Dataset records below:

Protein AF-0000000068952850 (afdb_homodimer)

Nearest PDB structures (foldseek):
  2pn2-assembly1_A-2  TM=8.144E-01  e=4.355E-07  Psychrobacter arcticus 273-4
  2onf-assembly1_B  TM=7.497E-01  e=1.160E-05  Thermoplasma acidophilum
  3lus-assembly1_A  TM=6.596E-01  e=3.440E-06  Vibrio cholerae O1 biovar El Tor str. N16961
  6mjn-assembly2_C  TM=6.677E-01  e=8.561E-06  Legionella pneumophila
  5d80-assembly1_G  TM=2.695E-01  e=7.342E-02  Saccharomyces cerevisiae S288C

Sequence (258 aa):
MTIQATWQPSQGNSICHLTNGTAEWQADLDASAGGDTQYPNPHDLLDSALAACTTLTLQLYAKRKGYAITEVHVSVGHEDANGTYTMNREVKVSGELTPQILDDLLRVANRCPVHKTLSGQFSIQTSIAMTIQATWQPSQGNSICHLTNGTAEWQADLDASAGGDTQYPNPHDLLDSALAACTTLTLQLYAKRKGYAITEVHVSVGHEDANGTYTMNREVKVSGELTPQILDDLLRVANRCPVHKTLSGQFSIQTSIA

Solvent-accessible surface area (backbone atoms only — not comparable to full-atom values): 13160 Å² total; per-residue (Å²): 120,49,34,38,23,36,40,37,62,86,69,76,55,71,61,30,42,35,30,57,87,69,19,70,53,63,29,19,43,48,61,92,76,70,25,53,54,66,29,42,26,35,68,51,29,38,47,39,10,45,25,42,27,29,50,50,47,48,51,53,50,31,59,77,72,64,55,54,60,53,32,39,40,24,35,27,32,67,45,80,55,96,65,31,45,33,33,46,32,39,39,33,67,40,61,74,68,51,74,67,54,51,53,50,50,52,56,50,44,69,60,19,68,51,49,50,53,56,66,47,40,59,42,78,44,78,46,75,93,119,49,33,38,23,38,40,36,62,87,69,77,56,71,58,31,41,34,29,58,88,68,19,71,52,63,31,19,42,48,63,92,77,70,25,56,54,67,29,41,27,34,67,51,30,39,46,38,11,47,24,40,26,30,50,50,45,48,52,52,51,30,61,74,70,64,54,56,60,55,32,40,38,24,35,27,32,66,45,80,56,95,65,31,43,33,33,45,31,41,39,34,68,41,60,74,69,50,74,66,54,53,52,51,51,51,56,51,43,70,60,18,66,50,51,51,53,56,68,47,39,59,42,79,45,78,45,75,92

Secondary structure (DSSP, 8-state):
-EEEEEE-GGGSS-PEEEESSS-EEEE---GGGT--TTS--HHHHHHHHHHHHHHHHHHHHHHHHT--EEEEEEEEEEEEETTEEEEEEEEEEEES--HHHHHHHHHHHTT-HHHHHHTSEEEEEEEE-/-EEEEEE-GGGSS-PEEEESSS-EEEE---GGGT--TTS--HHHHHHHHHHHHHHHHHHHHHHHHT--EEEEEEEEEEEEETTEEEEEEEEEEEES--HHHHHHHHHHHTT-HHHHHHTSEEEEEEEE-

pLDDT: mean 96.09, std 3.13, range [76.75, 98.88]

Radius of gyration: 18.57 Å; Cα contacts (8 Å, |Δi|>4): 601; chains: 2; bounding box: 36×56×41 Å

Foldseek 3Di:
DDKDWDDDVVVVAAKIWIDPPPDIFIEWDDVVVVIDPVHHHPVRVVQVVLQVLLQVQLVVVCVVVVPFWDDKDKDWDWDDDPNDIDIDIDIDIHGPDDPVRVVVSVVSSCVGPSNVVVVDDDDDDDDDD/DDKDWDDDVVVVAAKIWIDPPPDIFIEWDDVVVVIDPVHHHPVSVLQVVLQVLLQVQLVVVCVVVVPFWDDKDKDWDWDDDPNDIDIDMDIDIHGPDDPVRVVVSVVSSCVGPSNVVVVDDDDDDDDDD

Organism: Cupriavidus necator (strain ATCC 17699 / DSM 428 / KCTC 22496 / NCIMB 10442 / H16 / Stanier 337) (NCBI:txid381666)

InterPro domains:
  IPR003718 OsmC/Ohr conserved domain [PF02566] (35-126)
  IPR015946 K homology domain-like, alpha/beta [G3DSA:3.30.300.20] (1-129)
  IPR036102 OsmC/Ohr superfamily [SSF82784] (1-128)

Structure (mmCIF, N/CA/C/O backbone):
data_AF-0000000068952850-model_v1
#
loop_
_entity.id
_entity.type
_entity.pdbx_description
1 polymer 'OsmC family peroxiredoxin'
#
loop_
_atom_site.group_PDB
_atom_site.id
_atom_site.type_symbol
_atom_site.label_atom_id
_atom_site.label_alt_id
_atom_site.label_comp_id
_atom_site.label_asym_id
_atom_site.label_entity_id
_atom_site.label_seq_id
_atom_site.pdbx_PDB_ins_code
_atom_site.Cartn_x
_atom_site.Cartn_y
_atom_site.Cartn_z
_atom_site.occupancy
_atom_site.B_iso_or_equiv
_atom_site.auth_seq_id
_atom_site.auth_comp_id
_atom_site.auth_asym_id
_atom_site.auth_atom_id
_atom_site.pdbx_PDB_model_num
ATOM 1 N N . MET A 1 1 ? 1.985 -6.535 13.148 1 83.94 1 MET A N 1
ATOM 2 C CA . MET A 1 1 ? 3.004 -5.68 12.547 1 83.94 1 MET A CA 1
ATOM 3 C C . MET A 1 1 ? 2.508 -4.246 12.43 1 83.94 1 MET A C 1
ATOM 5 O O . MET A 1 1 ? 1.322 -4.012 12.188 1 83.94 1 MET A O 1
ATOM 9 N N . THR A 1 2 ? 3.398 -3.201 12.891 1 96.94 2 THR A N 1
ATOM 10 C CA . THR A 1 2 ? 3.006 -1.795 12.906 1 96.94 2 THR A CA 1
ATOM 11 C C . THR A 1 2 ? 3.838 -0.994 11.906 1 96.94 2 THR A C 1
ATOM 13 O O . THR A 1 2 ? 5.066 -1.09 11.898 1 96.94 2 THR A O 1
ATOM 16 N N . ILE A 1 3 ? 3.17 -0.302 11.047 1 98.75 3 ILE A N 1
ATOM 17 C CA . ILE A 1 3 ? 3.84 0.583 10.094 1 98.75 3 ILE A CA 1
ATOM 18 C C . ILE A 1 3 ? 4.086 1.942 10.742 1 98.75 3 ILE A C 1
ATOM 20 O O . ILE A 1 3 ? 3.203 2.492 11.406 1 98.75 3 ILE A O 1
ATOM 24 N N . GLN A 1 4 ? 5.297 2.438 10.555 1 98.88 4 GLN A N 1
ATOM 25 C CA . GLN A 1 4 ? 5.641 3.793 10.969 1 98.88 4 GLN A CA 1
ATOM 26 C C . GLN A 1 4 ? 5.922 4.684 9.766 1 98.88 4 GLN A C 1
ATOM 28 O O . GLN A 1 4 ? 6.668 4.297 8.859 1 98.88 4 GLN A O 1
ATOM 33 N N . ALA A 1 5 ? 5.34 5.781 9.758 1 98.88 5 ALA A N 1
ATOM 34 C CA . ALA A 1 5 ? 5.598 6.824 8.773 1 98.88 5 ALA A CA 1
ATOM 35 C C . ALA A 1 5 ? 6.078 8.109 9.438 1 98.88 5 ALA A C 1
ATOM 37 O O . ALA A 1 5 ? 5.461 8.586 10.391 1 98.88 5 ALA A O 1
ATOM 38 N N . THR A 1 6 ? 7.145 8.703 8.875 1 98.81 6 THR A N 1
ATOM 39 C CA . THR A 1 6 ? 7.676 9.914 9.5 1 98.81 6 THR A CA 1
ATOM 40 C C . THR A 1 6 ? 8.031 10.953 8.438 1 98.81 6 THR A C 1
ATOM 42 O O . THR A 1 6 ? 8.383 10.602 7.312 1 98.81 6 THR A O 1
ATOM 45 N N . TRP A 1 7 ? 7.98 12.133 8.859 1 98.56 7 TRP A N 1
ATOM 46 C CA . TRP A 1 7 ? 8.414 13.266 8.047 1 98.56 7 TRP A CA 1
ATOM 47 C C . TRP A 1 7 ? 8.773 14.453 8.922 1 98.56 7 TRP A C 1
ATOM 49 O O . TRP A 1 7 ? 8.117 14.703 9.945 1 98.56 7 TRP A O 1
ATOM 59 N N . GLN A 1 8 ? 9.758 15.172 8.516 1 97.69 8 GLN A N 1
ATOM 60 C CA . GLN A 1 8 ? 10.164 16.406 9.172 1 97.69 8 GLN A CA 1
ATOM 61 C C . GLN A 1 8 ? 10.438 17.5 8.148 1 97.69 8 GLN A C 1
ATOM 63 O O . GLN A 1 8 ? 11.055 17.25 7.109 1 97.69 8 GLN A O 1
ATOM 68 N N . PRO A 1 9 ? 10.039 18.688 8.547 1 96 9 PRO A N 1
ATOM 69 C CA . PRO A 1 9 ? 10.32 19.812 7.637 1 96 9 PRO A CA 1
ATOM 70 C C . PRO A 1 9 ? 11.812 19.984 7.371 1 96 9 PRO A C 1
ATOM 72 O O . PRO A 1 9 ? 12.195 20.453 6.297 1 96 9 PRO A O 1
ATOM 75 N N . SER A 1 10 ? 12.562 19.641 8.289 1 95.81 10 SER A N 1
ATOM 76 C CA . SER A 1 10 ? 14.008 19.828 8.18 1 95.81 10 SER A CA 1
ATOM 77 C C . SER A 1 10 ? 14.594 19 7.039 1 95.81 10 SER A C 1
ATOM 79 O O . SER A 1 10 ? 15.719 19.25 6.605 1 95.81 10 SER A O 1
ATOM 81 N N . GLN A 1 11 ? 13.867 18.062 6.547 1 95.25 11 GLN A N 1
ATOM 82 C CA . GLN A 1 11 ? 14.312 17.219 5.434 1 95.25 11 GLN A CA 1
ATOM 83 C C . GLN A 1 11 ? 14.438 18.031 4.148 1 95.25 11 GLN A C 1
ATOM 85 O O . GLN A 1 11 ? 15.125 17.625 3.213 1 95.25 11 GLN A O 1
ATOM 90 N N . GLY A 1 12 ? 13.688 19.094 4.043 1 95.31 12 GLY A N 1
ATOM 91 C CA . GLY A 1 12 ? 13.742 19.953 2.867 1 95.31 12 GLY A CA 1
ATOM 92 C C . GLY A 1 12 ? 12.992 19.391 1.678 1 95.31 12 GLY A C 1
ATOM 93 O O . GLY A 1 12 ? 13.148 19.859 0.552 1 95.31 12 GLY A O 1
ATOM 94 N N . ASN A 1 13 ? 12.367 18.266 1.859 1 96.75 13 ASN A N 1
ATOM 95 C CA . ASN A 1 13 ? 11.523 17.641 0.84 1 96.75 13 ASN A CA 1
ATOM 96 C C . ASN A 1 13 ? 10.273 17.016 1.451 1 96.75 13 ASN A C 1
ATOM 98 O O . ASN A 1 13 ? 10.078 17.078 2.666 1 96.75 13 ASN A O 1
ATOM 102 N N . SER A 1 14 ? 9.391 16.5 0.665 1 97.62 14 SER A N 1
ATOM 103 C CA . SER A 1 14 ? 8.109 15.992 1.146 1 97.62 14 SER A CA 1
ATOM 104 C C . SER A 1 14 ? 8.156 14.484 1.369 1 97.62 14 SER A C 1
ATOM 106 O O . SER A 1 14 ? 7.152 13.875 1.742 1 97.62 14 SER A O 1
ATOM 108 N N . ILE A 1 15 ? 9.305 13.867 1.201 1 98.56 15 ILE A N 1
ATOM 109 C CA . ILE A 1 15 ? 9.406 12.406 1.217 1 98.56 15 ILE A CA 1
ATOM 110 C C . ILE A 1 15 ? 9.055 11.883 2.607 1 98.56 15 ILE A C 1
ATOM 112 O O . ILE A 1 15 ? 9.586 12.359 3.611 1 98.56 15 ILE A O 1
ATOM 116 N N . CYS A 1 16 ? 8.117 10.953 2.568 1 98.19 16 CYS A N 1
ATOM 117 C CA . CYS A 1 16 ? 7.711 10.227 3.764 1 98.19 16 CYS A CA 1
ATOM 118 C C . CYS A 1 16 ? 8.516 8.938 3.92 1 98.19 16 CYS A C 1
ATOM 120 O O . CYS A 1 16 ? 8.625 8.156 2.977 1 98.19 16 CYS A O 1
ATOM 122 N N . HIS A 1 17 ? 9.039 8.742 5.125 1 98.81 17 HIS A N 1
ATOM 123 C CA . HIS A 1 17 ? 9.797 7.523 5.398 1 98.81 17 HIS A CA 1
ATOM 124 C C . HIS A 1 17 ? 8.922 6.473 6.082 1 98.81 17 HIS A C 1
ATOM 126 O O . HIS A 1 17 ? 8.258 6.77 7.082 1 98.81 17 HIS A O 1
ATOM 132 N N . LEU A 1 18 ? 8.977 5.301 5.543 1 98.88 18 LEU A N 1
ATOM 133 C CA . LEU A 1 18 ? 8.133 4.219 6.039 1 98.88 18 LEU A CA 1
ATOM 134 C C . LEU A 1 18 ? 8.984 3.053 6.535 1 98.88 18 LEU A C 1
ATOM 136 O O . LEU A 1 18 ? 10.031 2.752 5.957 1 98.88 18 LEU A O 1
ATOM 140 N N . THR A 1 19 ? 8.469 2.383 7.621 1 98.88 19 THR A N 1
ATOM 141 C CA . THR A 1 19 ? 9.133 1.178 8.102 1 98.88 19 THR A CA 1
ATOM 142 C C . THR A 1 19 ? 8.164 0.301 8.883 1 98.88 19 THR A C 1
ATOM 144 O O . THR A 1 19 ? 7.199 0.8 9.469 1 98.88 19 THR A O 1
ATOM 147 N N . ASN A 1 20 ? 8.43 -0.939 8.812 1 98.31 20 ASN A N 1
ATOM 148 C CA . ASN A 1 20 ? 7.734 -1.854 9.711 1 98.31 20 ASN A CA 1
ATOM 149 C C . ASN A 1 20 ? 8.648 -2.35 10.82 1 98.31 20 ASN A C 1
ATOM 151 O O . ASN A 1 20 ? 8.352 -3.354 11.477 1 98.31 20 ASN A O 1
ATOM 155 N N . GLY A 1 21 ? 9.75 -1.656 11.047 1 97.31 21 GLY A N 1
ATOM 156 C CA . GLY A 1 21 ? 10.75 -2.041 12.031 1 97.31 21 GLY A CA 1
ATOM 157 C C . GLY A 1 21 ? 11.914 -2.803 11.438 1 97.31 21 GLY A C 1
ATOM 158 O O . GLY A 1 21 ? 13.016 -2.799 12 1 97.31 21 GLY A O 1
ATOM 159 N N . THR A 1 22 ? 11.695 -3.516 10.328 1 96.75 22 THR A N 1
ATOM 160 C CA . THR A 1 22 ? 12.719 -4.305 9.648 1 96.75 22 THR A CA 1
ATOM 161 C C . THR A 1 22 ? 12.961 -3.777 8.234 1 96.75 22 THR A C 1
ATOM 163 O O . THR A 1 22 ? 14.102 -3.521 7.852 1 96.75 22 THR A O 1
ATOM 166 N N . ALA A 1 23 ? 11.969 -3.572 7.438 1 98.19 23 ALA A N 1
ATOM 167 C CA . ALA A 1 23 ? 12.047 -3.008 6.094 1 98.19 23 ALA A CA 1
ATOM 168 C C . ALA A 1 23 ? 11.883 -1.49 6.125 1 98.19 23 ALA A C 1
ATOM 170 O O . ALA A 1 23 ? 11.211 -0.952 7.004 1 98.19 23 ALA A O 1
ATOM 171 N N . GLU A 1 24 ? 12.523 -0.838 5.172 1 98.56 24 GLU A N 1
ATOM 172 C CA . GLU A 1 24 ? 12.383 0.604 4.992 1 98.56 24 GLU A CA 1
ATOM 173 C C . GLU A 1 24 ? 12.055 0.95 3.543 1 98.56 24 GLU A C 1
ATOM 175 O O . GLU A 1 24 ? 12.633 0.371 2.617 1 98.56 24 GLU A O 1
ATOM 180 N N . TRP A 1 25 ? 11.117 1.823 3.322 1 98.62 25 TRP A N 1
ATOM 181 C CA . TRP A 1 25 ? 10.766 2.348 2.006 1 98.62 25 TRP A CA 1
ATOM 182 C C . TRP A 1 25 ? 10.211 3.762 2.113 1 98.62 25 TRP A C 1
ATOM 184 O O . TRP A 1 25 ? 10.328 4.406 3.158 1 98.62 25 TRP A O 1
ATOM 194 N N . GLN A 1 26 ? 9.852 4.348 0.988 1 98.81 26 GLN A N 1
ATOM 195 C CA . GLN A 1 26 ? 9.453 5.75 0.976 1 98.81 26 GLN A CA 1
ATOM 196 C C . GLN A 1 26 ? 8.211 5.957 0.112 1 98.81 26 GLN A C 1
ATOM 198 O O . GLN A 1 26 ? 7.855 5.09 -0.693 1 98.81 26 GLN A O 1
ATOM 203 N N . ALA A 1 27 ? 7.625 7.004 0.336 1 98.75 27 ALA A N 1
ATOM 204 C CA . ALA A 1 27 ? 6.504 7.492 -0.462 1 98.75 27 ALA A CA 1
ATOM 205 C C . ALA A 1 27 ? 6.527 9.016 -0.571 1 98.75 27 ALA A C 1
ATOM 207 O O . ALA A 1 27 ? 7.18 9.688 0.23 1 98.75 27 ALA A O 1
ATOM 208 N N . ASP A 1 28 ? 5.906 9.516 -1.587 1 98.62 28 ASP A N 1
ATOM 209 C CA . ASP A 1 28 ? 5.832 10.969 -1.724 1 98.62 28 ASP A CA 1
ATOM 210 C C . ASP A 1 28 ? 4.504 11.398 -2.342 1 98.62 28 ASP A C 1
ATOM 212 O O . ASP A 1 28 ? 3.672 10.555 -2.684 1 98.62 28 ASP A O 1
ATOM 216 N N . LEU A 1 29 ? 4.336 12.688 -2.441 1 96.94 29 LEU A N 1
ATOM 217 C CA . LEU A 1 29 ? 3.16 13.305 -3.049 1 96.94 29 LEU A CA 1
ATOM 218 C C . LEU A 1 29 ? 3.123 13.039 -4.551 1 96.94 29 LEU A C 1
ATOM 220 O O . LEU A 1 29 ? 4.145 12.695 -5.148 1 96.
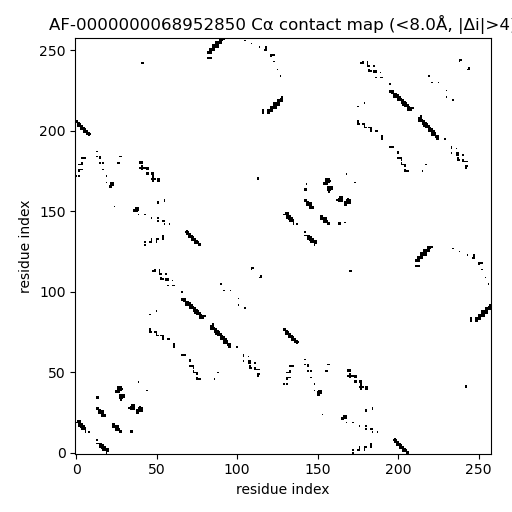94 29 LEU A O 1
ATOM 224 N N . ASP A 1 30 ? 1.948 13.172 -5.082 1 92.81 30 ASP A N 1
ATOM 225 C CA . ASP A 1 30 ? 1.857 13.133 -6.539 1 92.81 30 ASP A CA 1
ATOM 226 C C . ASP A 1 30 ? 2.574 14.328 -7.164 1 92.81 30 ASP A C 1
ATOM 228 O O . ASP A 1 30 ? 2.871 15.305 -6.48 1 92.81 30 ASP A O 1
ATOM 232 N N . ALA A 1 31 ? 2.795 14.164 -8.445 1 91.31 31 ALA A N 1
ATOM 233 C CA . ALA A 1 31 ? 3.496 15.234 -9.164 1 91.31 31 ALA A CA 1
ATOM 234 C C . ALA A 1 31 ? 2.725 16.547 -9.078 1 91.31 31 ALA A C 1
ATOM 236 O O . ALA A 1 31 ? 3.322 17.609 -8.914 1 91.31 31 ALA A O 1
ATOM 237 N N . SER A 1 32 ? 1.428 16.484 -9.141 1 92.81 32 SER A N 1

End of Dataset records.

> **Problem requirements**:
Using the listing above, return word for word each line from the one that has "ATOM 226 C C" through the one that has "ATOM 232 N N", and no line outside that range.

> **Response**:
ATOM 226 C C . ASP A 1 30 ? 2.574 14.328 -7.164 1 92.81 30 ASP A C 1
ATOM 228 O O . ASP A 1 30 ? 2.871 15.305 -6.48 1 92.81 30 ASP A O 1
ATOM 232 N N . ALA A 1 31 ? 2.795 14.164 -8.445 1 91.31 31 ALA A N 1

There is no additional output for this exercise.